Consider the following diagram:

The range of the arccosine function is $[0, \pi]$. Since you are working in degrees, this corresponds to $[0^\circ, 180^\circ]$. Thus, you can calculate the measure of the obtuse angle $\theta$ whose cosine is $-3/5$ directly since
$$\cos\theta = -\frac{3}{5} \Longrightarrow \theta = \arccos\left(-\frac{3}{5}\right)$$
However, this will not work for sine or tangent since the range of the arcsine function is $\left[-\frac{\pi}{2}, \frac{\pi}{2}\right]$ (or, in degrees, $[-90^\circ, 90^\circ]$) and the range of the arctangent function is $\left(-\frac{\pi}{2}, \frac{\pi}{2}\right)$ (in degrees, $(-90^\circ, 90^\circ))$.
For an obtuse angle $\theta$ such that $\sin\theta = \frac{1}{4}$, we draw a right triangle in the second quadrant with opposite side of length $|y| = |1| = 1$, hypotenuse of length $r = 4$, and adjacent side of length $|x| = |-\sqrt{15}| = \sqrt{15}$. The reference triangle we draw in the first-quadrant, has adjacent side of length $\sqrt{15}$, opposite side of length $1$, and hypotenuse of length $4$. The hypotenuse of the reference triangle forms an angle of $180^\circ - \theta$ with the positive $x$-axis, as shown in the diagram. Since the sine function satisfies the property
$$\sin(180^\circ - \theta) = \sin\theta$$
we obtain
$$\sin(180^\circ - \theta) = \frac{1}{4}$$
Moreover, since $\theta$ is an obtuse angle, $180^\circ -\theta$ is an acute angle, so it falls within the range of the arcsine function.

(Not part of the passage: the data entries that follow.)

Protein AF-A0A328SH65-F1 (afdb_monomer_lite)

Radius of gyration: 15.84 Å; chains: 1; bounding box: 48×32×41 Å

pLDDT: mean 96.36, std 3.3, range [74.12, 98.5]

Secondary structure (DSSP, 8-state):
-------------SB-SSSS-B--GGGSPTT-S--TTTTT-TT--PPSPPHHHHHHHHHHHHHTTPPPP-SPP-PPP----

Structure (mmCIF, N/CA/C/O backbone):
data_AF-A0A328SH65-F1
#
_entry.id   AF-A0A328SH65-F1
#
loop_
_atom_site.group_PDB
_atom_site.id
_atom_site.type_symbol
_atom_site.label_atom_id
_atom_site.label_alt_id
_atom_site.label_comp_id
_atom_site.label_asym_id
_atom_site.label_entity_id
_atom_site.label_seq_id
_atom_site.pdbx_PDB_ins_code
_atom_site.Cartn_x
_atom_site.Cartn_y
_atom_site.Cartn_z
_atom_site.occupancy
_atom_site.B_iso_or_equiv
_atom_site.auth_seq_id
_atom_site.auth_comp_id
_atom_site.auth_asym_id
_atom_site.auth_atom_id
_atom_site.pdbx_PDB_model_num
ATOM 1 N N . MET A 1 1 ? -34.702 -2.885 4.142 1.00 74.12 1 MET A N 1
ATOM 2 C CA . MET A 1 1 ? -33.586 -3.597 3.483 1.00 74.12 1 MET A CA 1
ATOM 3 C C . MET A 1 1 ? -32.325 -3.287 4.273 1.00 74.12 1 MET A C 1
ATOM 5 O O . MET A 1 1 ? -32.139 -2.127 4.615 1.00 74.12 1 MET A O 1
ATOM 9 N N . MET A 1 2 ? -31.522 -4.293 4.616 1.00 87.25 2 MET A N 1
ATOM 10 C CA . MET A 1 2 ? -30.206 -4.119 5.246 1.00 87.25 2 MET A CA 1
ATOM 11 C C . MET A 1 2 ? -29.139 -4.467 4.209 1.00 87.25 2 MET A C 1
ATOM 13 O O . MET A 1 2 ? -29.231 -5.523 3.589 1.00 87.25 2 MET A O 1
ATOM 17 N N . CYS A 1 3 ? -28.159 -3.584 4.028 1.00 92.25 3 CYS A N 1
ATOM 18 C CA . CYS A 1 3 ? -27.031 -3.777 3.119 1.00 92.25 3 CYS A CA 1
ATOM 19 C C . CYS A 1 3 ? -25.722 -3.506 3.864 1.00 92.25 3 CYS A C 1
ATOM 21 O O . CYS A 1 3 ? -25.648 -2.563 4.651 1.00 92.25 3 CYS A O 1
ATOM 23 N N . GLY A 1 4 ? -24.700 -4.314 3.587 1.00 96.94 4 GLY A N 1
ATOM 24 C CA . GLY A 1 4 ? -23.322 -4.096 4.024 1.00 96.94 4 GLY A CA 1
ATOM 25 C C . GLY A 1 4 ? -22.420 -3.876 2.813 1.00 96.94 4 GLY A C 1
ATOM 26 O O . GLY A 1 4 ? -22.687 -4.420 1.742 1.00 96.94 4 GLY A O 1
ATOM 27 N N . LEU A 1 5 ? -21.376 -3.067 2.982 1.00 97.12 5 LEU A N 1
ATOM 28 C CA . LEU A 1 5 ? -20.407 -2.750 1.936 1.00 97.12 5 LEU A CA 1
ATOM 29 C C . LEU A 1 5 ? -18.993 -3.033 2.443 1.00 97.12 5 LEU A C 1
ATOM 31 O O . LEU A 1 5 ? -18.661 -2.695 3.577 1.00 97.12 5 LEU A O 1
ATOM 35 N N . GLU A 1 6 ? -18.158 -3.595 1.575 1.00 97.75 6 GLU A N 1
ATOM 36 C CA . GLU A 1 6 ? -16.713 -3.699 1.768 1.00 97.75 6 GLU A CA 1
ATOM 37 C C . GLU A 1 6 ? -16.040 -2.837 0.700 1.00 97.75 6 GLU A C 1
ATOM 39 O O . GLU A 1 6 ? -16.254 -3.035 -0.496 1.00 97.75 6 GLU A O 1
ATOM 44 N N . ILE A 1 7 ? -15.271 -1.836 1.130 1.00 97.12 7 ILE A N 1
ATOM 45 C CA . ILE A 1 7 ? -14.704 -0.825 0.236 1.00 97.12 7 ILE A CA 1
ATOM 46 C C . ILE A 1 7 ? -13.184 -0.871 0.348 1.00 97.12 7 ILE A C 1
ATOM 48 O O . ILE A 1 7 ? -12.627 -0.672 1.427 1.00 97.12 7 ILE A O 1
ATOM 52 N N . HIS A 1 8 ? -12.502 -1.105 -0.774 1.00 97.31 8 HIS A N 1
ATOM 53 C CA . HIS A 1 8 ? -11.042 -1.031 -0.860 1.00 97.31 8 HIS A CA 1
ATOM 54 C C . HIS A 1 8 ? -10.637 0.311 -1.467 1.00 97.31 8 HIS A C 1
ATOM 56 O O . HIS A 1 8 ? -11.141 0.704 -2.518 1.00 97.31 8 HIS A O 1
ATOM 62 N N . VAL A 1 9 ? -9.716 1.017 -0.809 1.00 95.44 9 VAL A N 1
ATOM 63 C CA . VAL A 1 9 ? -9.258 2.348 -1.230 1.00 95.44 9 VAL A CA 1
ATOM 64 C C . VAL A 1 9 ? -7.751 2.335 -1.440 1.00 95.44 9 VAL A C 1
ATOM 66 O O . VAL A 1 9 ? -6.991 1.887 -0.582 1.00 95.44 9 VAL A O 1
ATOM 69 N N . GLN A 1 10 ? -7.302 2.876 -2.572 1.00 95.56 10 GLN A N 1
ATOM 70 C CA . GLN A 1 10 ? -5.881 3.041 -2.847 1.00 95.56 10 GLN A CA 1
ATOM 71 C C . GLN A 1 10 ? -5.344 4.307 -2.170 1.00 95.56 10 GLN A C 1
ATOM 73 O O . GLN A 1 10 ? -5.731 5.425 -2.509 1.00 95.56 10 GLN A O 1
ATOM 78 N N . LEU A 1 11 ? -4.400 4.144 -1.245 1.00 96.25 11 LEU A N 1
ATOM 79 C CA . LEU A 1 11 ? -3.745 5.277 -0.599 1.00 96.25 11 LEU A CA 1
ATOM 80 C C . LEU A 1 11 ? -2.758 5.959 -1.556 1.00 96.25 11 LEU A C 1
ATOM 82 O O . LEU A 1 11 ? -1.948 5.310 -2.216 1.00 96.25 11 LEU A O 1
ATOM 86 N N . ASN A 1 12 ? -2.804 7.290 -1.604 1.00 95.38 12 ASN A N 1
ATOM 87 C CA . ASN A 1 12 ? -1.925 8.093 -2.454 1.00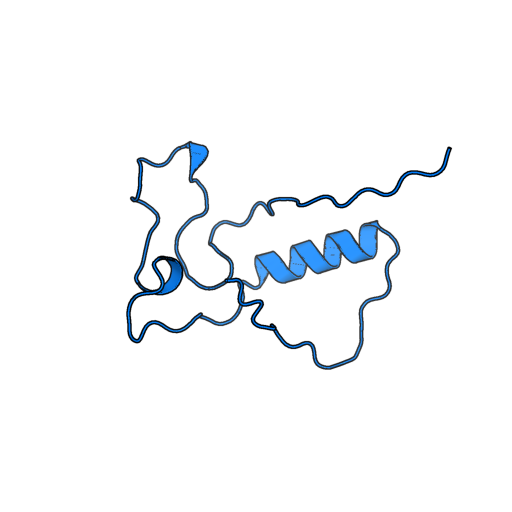 95.38 12 ASN A CA 1
ATOM 88 C C . ASN A 1 12 ? -0.531 8.269 -1.820 1.00 95.38 12 ASN A C 1
ATOM 90 O O . ASN A 1 12 ? -0.249 9.313 -1.238 1.00 95.38 12 ASN A O 1
ATOM 94 N N . THR A 1 13 ? 0.324 7.252 -1.834 1.00 97.62 13 THR A N 1
ATOM 95 C CA . THR A 1 13 ? 1.718 7.333 -1.344 1.00 97.62 13 THR A CA 1
ATOM 96 C C . THR A 1 13 ? 2.702 7.372 -2.500 1.00 97.62 13 THR A C 1
ATOM 98 O O . THR A 1 13 ? 2.348 6.938 -3.581 1.00 97.62 13 THR A O 1
ATOM 101 N N . ASN A 1 14 ? 3.935 7.847 -2.299 1.00 97.62 14 ASN A N 1
ATOM 102 C CA . ASN A 1 14 ? 4.935 7.928 -3.380 1.00 97.62 14 ASN A CA 1
ATOM 103 C C . ASN A 1 14 ? 5.552 6.568 -3.742 1.00 97.62 14 ASN A C 1
ATOM 105 O O . ASN A 1 14 ? 5.982 6.369 -4.874 1.00 97.62 14 ASN A O 1
ATOM 109 N N . SER A 1 15 ? 5.597 5.638 -2.786 1.00 97.94 15 SER A N 1
ATOM 110 C CA . SER A 1 15 ? 6.128 4.283 -2.950 1.00 97.94 15 SER A CA 1
ATOM 111 C C . SER A 1 15 ? 5.151 3.229 -2.429 1.00 97.94 15 SER A C 1
ATOM 113 O O . SER A 1 15 ? 4.251 3.528 -1.632 1.00 97.94 15 SER A O 1
ATOM 115 N N . LYS A 1 16 ? 5.311 1.991 -2.910 1.00 98.25 16 LYS A N 1
ATOM 116 C CA . LYS A 1 16 ? 4.507 0.827 -2.508 1.00 98.25 16 LYS A CA 1
ATOM 117 C C . LYS A 1 16 ? 4.709 0.494 -1.020 1.00 98.25 16 LYS A C 1
ATOM 119 O O . LYS A 1 16 ? 5.622 0.992 -0.370 1.00 98.25 16 LYS A O 1
ATOM 124 N N . LEU A 1 17 ? 3.848 -0.372 -0.481 1.00 98.12 17 LEU A N 1
ATOM 125 C CA . LEU A 1 17 ? 3.830 -0.696 0.950 1.00 98.12 17 LEU A CA 1
ATOM 126 C C . LEU A 1 17 ? 5.121 -1.371 1.443 1.00 98.12 17 LEU A C 1
ATOM 128 O O . LEU A 1 17 ? 5.657 -0.955 2.460 1.00 98.12 17 LEU A O 1
ATOM 132 N N . PHE A 1 18 ? 5.626 -2.381 0.727 1.00 98.50 18 PHE A N 1
ATOM 133 C CA . PHE A 1 18 ? 6.749 -3.220 1.184 1.00 98.50 18 PHE A CA 1
ATOM 134 C C . PHE A 1 18 ? 8.013 -3.112 0.319 1.00 98.50 18 PHE A C 1
ATOM 136 O O . PHE A 1 18 ? 8.902 -3.955 0.411 1.00 98.50 18 PHE A O 1
ATOM 143 N N . CYS A 1 19 ? 8.096 -2.117 -0.564 1.00 98.44 19 CYS A N 1
ATOM 144 C CA . CYS A 1 19 ? 9.276 -1.868 -1.393 1.00 98.44 19 CYS A CA 1
ATOM 145 C C . CYS A 1 19 ? 9.312 -0.410 -1.861 1.00 98.44 19 CYS A C 1
ATOM 147 O O . CYS A 1 19 ? 8.287 0.268 -1.868 1.00 98.44 19 CYS A O 1
ATOM 149 N N . SER A 1 20 ? 10.458 0.044 -2.362 1.00 97.50 20 SER A N 1
ATOM 150 C CA . SER A 1 20 ? 10.649 1.440 -2.782 1.00 97.50 20 SER A CA 1
ATOM 151 C C . SER A 1 20 ? 10.130 1.776 -4.188 1.00 97.50 20 SER A C 1
ATOM 153 O O . SER A 1 20 ? 10.316 2.902 -4.640 1.00 97.50 20 SER A O 1
ATOM 155 N N . CYS A 1 21 ? 9.492 0.840 -4.903 1.00 98.19 21 CYS A N 1
ATOM 156 C CA . CYS A 1 21 ? 8.931 1.126 -6.228 1.00 98.19 21 CYS A CA 1
ATOM 157 C C . CYS A 1 21 ? 7.843 2.206 -6.155 1.00 98.19 21 CYS A C 1
ATOM 159 O O . CYS A 1 21 ? 7.041 2.180 -5.215 1.00 98.19 21 CYS A O 1
ATOM 161 N N . PRO A 1 22 ? 7.746 3.086 -7.164 1.00 97.81 22 PRO A N 1
ATOM 162 C CA . PRO A 1 22 ? 6.744 4.135 -7.177 1.00 97.81 22 PRO A CA 1
ATOM 163 C C . PRO A 1 22 ? 5.340 3.605 -7.509 1.00 97.81 22 PRO A C 1
ATOM 165 O O . PRO A 1 22 ? 5.159 2.520 -8.072 1.00 97.81 22 PRO A O 1
ATOM 168 N N . THR A 1 23 ? 4.332 4.381 -7.127 1.00 97.62 23 THR A N 1
ATOM 169 C CA . THR A 1 23 ? 2.888 4.077 -7.248 1.00 97.62 23 THR A CA 1
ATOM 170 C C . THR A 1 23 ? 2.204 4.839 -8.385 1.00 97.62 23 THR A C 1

Thus,
$$180^\circ - \theta = \arcsin\left(\frac{1}{4}\right)$$
Solving for $\theta$ yields
$$\theta = 180^\circ - \arcsin\left(\frac{1}{4}\right)$$
It would be inconvenient to draw a right triangle for an obtuse angle $\theta$ such that $\sin\theta = 0.7890$. However, we can still use the property that $\sin(180^\circ - \theta) = \sin\theta$ to conclude that
$$\sin(180^\circ - \theta) = 0.7890$$
Since $180^\circ - \theta$ is an acute angle, we obtain
$$180^\circ - \theta = \arcsin(0.7890)$$
Now, solve for $\theta$.
For an obtuse angle $\theta$ such that $\tan\theta = -\frac{6}{11}$, we draw a second-quadrant angle with adjacent side of length $|x| = |-6| = 6$ and opposite side of length $|y| = |11| = 11$. The hypotenuse has length $\sqrt{157}$. The reference triangle in the first-quadrant has adjacent side of length $6$, opposite side of length $11$, and hypotenuse of length $\sqrt{157}$. The angle the hypotenuse of the reference triangle forms with the positive $x$-axis is $180^\circ - \theta$. Since $\theta$ is obtuse, $180^\circ - \theta$ is acute. Since the tangent function has the property that
$$\tan(180^\circ - \theta) = -\tan\theta$$
we obtain
$$\tan(180^\circ - \theta) = -\left(-\frac{6}{11}\right) = \frac{6}{11}$$
Since $180^\circ - \theta$ is an acute angle, it falls within the range of the arctangent function. Thus,
$$180^\circ - \theta = \arctan\left(\frac{6}{11}\right)$$
Solving for $\theta$ yields
$$\theta = 180^\circ - \arctan\left(\frac{6}{11}\right)$$
For the obtuse angle $\theta$ such that $\tan\theta = -3.8522$, we use the property that $\tan(180^\circ - \theta) = -\tan\theta$ to conclude that
$$\tan(180^\circ - \theta) = -(-3.8522) = 3.8522$$
Since $180^\circ - \theta$ is an acute angle,
$$180^\circ - \theta = \arctan(3.8522)$$
Now, solve for $\theta$.